Die Umwandlung von Abfällen aus der Agrar- und Ernährungsindustrie in Produkte mit hohem Mehrwert wie Energie, Biokraftstoffe, Biodünger und biologisch abbaubare Kunststoffe ist in der von Aqualia entwickelten Biofabrik in der Kläranlage von Guijuelo (Salamanca) bereits Realität. Davon konnte sich der Bürgermeister der Stadt Salamanca, Roberto Marín, zusammen mit verschiedenen Vertretern der Regionalregierung von Kastilien und León heute Morgen bei der Vorstellung der Einrichtungen überzeugen.

Die Agrar- und Lebensmittelindustrie ist ein wichtiger Wirtschaftsfaktor in Salamanca, und die Bewirtschaftung der Abfälle stellt eine große Herausforderung dar, da sie erhebliche Kosten verursacht. Aus diesem Grund haben sich die Stadtverwaltung von Guijuelo, Aqualia und der Schlachthof von Guijuelo (MAGUISA) im Jahr 2019 mit TeCH4+ und Bionet Engineering zusammengetan, um die im Rahmen des Innovationsprojekts ADVISOR vorgeschlagene Lösung für die örtliche Kläranlage zu entwickeln, mit dem Ziel, die Nutzung von Bioabfällen in den bestehenden Infrastrukturen zu maximieren.

Víctor Monsalvo, Leiter des Bereichs Ökoeffizienz bei Aqualia, und Marta Casao, Leiterin der Abteilung Abwasserbehandlung Zone I bei Aqualia, präsentierten heute Morgen die Ergebnisse nach drei Jahren Forschung, Entwicklung und Umsetzung der neuen Lösungen. Bei der Behandlung von einer Tonne Bioabfall, die in Guijuelo untersucht wurde, kann Biogas gewonnen werden, das bis zu 2.000 Kilometer weit transportiert werden kann. Das bedeutet, dass mit 100 % des erneuerbaren Biogases, das aus den 3.000 Tonnen Bioabfall gewonnen wird, die derzeit in der Biofabrik behandelt werden, ein Auto 80 Mal pro Jahr die Strecke zum und vom Mond zurücklegen könnte, also mehr als eine Mondfahrt pro Woche.
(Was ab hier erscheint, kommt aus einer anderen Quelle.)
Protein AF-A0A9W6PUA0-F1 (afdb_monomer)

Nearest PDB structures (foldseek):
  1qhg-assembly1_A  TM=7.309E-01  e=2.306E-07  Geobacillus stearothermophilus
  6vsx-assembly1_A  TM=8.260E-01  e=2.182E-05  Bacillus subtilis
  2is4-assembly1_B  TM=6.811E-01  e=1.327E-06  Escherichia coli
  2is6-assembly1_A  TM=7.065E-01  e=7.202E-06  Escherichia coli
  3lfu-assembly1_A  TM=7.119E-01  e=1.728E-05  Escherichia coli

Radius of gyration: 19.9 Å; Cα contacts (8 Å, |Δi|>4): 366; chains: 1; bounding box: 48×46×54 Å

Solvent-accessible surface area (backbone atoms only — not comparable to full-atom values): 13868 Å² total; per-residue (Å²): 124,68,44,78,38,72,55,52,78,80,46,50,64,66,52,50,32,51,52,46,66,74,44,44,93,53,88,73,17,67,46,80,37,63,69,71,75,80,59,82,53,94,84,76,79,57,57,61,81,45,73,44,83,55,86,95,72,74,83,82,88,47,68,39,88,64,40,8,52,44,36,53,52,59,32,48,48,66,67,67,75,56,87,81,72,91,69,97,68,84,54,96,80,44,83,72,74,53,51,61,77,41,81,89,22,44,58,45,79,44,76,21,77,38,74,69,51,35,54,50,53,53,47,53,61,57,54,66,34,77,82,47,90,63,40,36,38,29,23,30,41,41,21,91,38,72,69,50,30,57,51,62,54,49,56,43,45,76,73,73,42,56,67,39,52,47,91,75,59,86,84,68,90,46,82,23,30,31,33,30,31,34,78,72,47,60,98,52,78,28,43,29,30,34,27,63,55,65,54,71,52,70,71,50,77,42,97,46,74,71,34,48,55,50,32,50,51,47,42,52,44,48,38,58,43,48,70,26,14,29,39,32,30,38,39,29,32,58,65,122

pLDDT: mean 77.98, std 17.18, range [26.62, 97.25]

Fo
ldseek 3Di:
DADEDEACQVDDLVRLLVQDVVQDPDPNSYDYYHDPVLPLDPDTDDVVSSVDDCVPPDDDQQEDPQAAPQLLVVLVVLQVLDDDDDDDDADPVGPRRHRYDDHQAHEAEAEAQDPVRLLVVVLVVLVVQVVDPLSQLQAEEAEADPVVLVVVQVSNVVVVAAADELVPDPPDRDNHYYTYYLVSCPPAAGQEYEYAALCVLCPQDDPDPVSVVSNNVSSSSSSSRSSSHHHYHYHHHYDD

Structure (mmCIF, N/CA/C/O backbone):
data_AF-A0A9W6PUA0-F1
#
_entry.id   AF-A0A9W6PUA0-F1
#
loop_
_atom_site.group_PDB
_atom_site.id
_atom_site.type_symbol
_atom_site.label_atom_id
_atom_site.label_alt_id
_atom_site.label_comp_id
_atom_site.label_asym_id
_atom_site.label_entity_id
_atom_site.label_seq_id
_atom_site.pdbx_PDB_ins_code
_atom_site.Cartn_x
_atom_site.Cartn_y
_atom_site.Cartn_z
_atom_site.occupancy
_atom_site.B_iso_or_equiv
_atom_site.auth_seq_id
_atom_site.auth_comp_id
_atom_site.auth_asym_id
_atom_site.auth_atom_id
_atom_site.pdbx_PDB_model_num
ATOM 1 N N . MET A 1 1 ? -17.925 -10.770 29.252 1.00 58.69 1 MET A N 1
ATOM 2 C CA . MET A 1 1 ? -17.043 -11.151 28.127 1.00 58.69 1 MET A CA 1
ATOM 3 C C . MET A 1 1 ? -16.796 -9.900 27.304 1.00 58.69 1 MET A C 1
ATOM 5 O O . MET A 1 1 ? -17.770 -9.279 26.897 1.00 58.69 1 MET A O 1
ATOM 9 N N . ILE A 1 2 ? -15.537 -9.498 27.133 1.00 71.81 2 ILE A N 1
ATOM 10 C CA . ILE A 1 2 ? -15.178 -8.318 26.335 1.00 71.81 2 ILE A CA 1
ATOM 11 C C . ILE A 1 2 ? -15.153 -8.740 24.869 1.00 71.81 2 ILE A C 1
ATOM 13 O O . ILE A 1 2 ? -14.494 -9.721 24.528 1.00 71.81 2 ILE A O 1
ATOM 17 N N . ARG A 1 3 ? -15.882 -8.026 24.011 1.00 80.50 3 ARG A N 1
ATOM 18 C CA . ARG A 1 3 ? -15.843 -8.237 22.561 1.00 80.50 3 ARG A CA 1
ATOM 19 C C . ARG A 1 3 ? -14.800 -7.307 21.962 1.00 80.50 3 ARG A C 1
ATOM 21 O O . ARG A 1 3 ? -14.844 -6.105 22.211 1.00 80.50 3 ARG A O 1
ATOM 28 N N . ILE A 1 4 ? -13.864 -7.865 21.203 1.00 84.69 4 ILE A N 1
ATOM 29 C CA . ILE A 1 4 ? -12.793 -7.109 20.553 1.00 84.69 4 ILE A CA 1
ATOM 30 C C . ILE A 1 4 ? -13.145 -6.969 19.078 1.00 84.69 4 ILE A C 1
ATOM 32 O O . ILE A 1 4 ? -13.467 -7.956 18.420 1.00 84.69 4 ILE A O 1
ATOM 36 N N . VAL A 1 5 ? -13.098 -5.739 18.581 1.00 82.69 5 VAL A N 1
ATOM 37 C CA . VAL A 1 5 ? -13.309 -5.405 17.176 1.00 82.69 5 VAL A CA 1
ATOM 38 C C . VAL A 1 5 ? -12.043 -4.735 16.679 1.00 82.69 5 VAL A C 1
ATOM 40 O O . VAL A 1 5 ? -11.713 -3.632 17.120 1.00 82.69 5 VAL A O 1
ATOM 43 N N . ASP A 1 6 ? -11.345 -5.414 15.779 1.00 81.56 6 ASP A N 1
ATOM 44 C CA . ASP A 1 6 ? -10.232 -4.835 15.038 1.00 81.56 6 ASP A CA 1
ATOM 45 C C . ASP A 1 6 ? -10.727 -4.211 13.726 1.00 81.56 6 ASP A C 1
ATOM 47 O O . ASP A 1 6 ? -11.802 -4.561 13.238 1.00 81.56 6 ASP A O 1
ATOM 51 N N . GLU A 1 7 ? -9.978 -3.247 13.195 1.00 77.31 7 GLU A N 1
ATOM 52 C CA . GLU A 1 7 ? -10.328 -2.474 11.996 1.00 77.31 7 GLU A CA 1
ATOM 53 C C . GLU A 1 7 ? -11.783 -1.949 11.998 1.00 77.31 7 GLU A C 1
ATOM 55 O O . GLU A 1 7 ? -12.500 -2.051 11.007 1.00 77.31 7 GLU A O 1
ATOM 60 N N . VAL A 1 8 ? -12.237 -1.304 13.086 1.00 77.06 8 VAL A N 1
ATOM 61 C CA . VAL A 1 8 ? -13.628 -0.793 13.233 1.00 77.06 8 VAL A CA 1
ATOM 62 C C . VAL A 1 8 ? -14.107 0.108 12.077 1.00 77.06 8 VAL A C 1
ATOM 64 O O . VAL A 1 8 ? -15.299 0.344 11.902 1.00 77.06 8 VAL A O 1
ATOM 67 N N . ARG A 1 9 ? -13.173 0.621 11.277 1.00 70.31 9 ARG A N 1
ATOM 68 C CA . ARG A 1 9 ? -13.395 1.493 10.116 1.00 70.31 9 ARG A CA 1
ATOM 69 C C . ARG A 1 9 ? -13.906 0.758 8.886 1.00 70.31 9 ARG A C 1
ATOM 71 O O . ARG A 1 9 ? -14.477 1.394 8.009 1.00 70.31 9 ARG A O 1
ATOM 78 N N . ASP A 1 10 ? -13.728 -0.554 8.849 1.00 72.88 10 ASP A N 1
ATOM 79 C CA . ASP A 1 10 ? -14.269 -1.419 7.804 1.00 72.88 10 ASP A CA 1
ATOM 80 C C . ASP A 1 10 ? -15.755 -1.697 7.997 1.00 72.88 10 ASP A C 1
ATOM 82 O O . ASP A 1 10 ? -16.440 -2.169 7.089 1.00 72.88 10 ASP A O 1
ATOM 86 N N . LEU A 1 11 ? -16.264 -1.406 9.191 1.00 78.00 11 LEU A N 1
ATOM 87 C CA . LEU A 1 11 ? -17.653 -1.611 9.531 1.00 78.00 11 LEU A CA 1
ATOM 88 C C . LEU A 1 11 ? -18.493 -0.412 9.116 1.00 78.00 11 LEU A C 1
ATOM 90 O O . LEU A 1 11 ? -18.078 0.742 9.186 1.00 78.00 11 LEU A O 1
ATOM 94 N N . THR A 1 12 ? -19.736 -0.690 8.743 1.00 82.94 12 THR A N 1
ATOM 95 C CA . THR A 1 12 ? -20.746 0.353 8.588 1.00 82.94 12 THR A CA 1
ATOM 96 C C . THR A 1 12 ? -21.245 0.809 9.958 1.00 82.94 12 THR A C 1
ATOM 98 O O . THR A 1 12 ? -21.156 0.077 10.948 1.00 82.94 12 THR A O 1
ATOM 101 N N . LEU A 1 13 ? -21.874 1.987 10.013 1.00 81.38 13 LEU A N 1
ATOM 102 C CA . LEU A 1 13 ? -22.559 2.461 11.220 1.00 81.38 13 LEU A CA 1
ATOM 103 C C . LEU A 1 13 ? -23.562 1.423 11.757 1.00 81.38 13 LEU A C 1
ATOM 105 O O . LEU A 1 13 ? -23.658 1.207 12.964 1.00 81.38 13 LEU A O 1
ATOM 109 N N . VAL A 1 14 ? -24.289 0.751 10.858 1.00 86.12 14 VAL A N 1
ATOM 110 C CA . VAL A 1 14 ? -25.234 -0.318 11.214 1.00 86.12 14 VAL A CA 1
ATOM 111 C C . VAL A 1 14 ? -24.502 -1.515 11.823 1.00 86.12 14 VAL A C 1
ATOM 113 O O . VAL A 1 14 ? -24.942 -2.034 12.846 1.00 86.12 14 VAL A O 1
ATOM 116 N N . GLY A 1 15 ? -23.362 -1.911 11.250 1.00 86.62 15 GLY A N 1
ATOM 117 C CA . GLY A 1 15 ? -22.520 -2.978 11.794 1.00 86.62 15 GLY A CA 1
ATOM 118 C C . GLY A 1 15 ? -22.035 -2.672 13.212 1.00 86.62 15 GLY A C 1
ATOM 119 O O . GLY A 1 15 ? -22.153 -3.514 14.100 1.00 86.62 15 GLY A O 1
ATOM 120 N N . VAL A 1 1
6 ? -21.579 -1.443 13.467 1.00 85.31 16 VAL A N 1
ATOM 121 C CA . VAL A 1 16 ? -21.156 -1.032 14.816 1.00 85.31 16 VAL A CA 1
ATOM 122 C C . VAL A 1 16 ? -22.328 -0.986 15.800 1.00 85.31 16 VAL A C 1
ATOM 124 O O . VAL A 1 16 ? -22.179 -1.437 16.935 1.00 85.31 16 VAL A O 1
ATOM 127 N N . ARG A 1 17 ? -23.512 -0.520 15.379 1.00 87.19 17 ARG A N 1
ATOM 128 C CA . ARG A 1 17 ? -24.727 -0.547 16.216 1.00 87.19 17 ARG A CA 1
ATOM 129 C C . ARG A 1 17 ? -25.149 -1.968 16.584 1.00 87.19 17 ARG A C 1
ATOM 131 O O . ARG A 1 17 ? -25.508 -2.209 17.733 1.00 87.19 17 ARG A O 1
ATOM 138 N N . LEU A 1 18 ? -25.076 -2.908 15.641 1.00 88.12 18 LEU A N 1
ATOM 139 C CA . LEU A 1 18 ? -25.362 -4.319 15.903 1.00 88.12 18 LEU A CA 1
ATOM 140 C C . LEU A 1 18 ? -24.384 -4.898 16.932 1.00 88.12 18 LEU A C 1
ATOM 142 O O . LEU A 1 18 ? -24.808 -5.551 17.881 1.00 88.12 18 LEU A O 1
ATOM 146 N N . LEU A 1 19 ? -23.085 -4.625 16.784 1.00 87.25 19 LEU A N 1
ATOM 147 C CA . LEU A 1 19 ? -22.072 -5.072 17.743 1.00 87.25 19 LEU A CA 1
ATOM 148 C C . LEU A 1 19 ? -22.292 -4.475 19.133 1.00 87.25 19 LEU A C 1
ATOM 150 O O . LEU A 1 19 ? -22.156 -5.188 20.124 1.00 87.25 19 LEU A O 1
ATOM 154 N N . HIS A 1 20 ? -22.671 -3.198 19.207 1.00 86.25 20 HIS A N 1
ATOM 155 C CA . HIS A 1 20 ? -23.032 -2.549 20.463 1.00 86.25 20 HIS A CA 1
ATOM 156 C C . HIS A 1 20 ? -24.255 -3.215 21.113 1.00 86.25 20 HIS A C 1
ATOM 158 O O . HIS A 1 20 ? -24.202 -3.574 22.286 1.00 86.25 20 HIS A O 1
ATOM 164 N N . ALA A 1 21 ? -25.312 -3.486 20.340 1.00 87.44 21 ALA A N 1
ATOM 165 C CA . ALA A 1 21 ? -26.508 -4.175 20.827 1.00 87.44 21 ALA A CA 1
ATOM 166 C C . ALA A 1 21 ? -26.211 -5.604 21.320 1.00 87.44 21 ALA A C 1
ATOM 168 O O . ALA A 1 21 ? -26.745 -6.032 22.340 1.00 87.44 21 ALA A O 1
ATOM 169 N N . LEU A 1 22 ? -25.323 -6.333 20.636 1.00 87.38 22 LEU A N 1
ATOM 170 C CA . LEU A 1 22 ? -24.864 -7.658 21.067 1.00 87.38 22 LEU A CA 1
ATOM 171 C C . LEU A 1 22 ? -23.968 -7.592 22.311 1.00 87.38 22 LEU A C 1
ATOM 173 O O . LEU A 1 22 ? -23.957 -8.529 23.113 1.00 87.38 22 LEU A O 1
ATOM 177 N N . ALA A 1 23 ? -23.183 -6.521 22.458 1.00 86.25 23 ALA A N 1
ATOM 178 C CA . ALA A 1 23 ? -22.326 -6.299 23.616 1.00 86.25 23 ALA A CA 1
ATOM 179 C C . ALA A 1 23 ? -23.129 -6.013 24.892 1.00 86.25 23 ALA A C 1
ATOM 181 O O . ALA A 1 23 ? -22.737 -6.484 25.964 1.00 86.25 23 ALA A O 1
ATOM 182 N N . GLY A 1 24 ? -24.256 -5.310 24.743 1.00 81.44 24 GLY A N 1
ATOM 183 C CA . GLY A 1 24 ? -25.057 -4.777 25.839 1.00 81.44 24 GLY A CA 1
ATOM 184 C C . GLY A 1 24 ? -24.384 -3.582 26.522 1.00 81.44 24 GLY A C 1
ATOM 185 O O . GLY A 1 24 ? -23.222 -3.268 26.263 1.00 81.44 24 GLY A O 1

Zwei Fahrzeuge werden bereits mit dem in der Anlage gewonnenen Biomethan betrieben. Die Biogasanlage kann bis zu 50 Fahrzeuge mit einem Teil des Biogases versorgen, das bei der Umwandlung der 3.000 Tonnen Bioabfälle gewonnen wird, die derzeit in der Biofabrik von Guijuelo verarbeitet werden. „Der Berater ist ein Beweis für das Engagement von Aqualia für Guijuelo und seine Innovation“, sagte der Bürgermeister von Guijuelo in seiner Rede anlässlich der Veranstaltung heute Morgen.
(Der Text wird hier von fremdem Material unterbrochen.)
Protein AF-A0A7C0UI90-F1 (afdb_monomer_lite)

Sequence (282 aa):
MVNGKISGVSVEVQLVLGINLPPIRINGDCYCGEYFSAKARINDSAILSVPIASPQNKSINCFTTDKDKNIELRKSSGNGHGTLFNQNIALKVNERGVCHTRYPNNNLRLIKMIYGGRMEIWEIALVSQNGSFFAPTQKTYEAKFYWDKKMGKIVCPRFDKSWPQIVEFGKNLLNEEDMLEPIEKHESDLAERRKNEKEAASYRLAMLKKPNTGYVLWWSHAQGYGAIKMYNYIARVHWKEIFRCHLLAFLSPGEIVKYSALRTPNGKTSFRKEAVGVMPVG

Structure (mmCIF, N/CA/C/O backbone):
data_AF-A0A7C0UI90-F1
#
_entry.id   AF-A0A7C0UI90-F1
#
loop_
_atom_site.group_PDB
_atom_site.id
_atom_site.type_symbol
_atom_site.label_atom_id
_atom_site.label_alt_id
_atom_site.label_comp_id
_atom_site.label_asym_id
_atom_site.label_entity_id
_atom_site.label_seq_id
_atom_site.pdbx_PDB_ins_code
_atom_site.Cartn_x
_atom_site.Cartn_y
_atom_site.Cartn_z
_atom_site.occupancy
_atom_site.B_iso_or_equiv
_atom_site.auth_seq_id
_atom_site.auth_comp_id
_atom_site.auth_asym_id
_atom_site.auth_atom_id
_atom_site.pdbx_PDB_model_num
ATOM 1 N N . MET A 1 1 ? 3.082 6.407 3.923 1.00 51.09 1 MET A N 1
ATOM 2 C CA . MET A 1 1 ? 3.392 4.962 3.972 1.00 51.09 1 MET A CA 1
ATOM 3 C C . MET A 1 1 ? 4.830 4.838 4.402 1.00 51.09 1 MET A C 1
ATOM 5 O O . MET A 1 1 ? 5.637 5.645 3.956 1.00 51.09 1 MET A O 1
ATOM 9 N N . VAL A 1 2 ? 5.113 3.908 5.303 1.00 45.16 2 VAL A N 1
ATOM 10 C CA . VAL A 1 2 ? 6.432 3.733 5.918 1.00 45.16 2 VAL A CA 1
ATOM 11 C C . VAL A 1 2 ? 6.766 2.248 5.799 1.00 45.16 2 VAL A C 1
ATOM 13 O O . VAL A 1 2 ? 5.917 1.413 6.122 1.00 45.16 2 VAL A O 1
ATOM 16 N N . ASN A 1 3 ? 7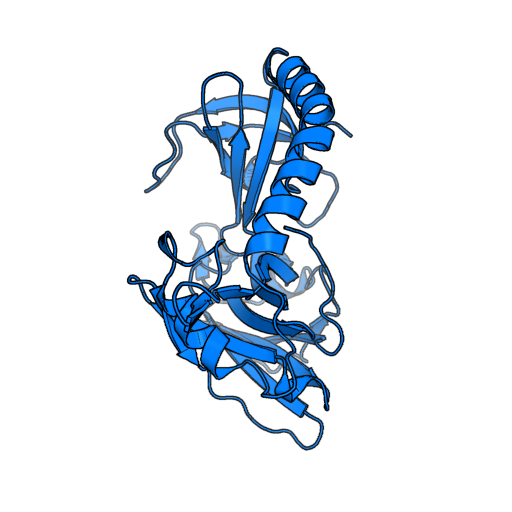.948 1.934 5.268 1.00 60.47 3 ASN A N 1
ATOM 17 C CA . ASN A 1 3 ? 8.530 0.597 5.387 1.00 60.47 3 ASN A CA 1
ATOM 18 C C . ASN A 1 3 ? 8.847 0.376 6.864 1.00 60.47 3 ASN A C 1
ATOM 20 O O . ASN A 1 3 ? 9.406 1.270 7.502 1.00 60.47 3 ASN A O 1
ATOM 24 N N . GLY A 1 4 ? 8.439 -0.748 7.439 1.00 63.25 4 GLY A N 1
ATOM 25 C CA . GLY A 1 4 ? 8.556 -0.879 8.882 1.00 63.25 4 GLY A CA 1
ATOM 26 C C . GLY A 1 4 ? 8.267 -2.259 9.425 1.00 63.25 4 GLY A C 1
ATOM 27 O O . GLY A 1 4 ? 7.746 -3.140 8.748 1.00 63.25 4 GLY A O 1
ATOM 28 N N . LYS A 1 5 ? 8.604 -2.416 10.703 1.00 76.19 5 LYS A N 1
ATOM 29 C CA . LYS A 1 5 ? 8.314 -3.612 11.487 1.00 76.19 5 LYS A CA 1
ATOM 30 C C . LYS A 1 5 ? 7.004 -3.418 12.238 1.00 76.19 5 LYS A C 1
ATOM 32 O O . LYS A 1 5 ? 6.796 -2.387 12.878 1.00 76.19 5 LYS A O 1
ATOM 37 N N . ILE A 1 6 ? 6.151 -4.433 12.207 1.00 79.19 6 ILE A N 1
ATOM 38 C CA . ILE A 1 6 ? 4.954 -4.488 13.043 1.00 79.19 6 ILE A CA 1
ATOM 39 C C . ILE A 1 6 ? 5.350 -5.196 14.337 1.00 79.19 6 ILE A C 1
ATOM 41 O O . ILE A 1 6 ? 5.777 -6.347 14.310 1.00 79.19 6 ILE A O 1
ATOM 45 N N . SER A 1 7 ? 5.236 -4.513 15.478 1.00 79.06 7 SER A N 1
ATOM 46 C CA . SER A 1 7 ? 5.532 -5.136 16.778 1.00 79.06 7 SER A CA 1
ATOM 47 C C . SER A 1 7 ? 4.697 -6.407 16.983 1.00 79.06 7 SER A C 1
ATOM 49 O O . SER A 1 7 ? 3.477 -6.366 16.801 1.00 79.06 7 SER A O 1
ATOM 51 N N . GLY A 1 8 ? 5.361 -7.510 17.349 1.00 73.69 8 GLY A N 1
ATOM 52 C CA . GLY A 1 8 ? 4.749 -8.825 17.575 1.00 73.69 8 GLY A CA 1
ATOM 53 C C . GLY A 1 8 ? 4.488 -9.663 16.318 1.00 73.69 8 GLY A C 1
ATOM 54 O O . GLY A 1 8 ? 3.927 -10.747 16.441 1.00 73.69 8 GLY A O 1
ATOM 55 N N . VAL A 1 9 ? 4.883 -9.193 15.130 1.00 78.81 9 VAL A N 1
ATOM 56 C CA . VAL A 1 9 ? 4.737 -9.924 13.861 1.00 78.81 9 VAL A CA 1
ATOM 57 C C . VAL A 1 9 ? 6.117 -10.267 13.309 1.00 78.81 9 VAL A C 1
ATOM 59 O O . VAL A 1 9 ? 6.970 -9.386 13.183 1.00 78.81 9 VAL A O 1
ATOM 62 N N . SER A 1 10 ? 6.323 -11.527 12.933 1.00 78.81 10 SER A N 1
ATOM 63 C CA . SER A 1 10 ? 7.446 -11.930 12.082 1.00 78.81 10 SER A CA 1
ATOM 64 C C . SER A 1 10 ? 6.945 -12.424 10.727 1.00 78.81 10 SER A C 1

Die Präsentation der Biofabrik in Guijuelo wurde für mehr als 200 Zuschauer in Streaming übertragen und alle an der Biofabrik beteiligten Akteure waren anwesend: Paz Gómez, Projektleiterin des Technologiezentrums AINIA, Luis Picado, Geschäftsführer von Maguisa, Alfredo Ingelmo, Landwirt, Sofía González, Leiterin der Abteilung Gaseoductos Virtuales GR Calvera, Pedro Cotera, Bereichsleiter für Stadtbusse bei Scania Ibérica, und Rosa Puig Moré, Marketingleiterin von Novamont Iberia. Nach den Reden besichtigte die Delegation die Anlagen und den Betrieb der Biofabrik vor Ort.

Das Projekt INTERCONECTA ADVISOR, mit dem Aqualia 2019 in der Kläranlage von Guijuelo begann, schuf die Grundlagen für die Weiterentwicklung der Biofabrik. Vor kurzem hat die Europäische Kommission Aqualia mit der Leitung des europäischen REWAISE-Konsortiums betraut, das innovative Lösungen für die Kreislaufwirtschaft und die Digitalisierung in der Region umsetzen soll. Sie setzt sich somit für die Kontinuität und die Förderung innovativer Lösungen im integralen Wasserkreislauf in der Region Salamanca ein.

Die Aqualia-Initiative zur Kreislaufwirtschaft in der Kläranlage von Guijuelo hat das traditionelle Konzept der Kläranlagen umgestaltet und sie in Biofabriken verwandelt, die einen großen Einfluss auf die regionale Wirtschaft haben, den ökologischen Fußabdruck des Sektors verringern und als wirtschaftlicher Motor für die Region dienen. Ein echtes Beispiel für den Mehrwert, den Aqualia bei der Verwaltung der Wasserversorgung in der Stadt bietet, indem es zur Erzeugung von Bioprodukten, erneuerbaren Energien und Biokraftstoffen beiträgt, um das Ziel der Kohlenstoffneutralität bis 2050 im Einklang mit dem SDG 11 „Nachhaltige Städte und Gemeinden“ zu erreichen.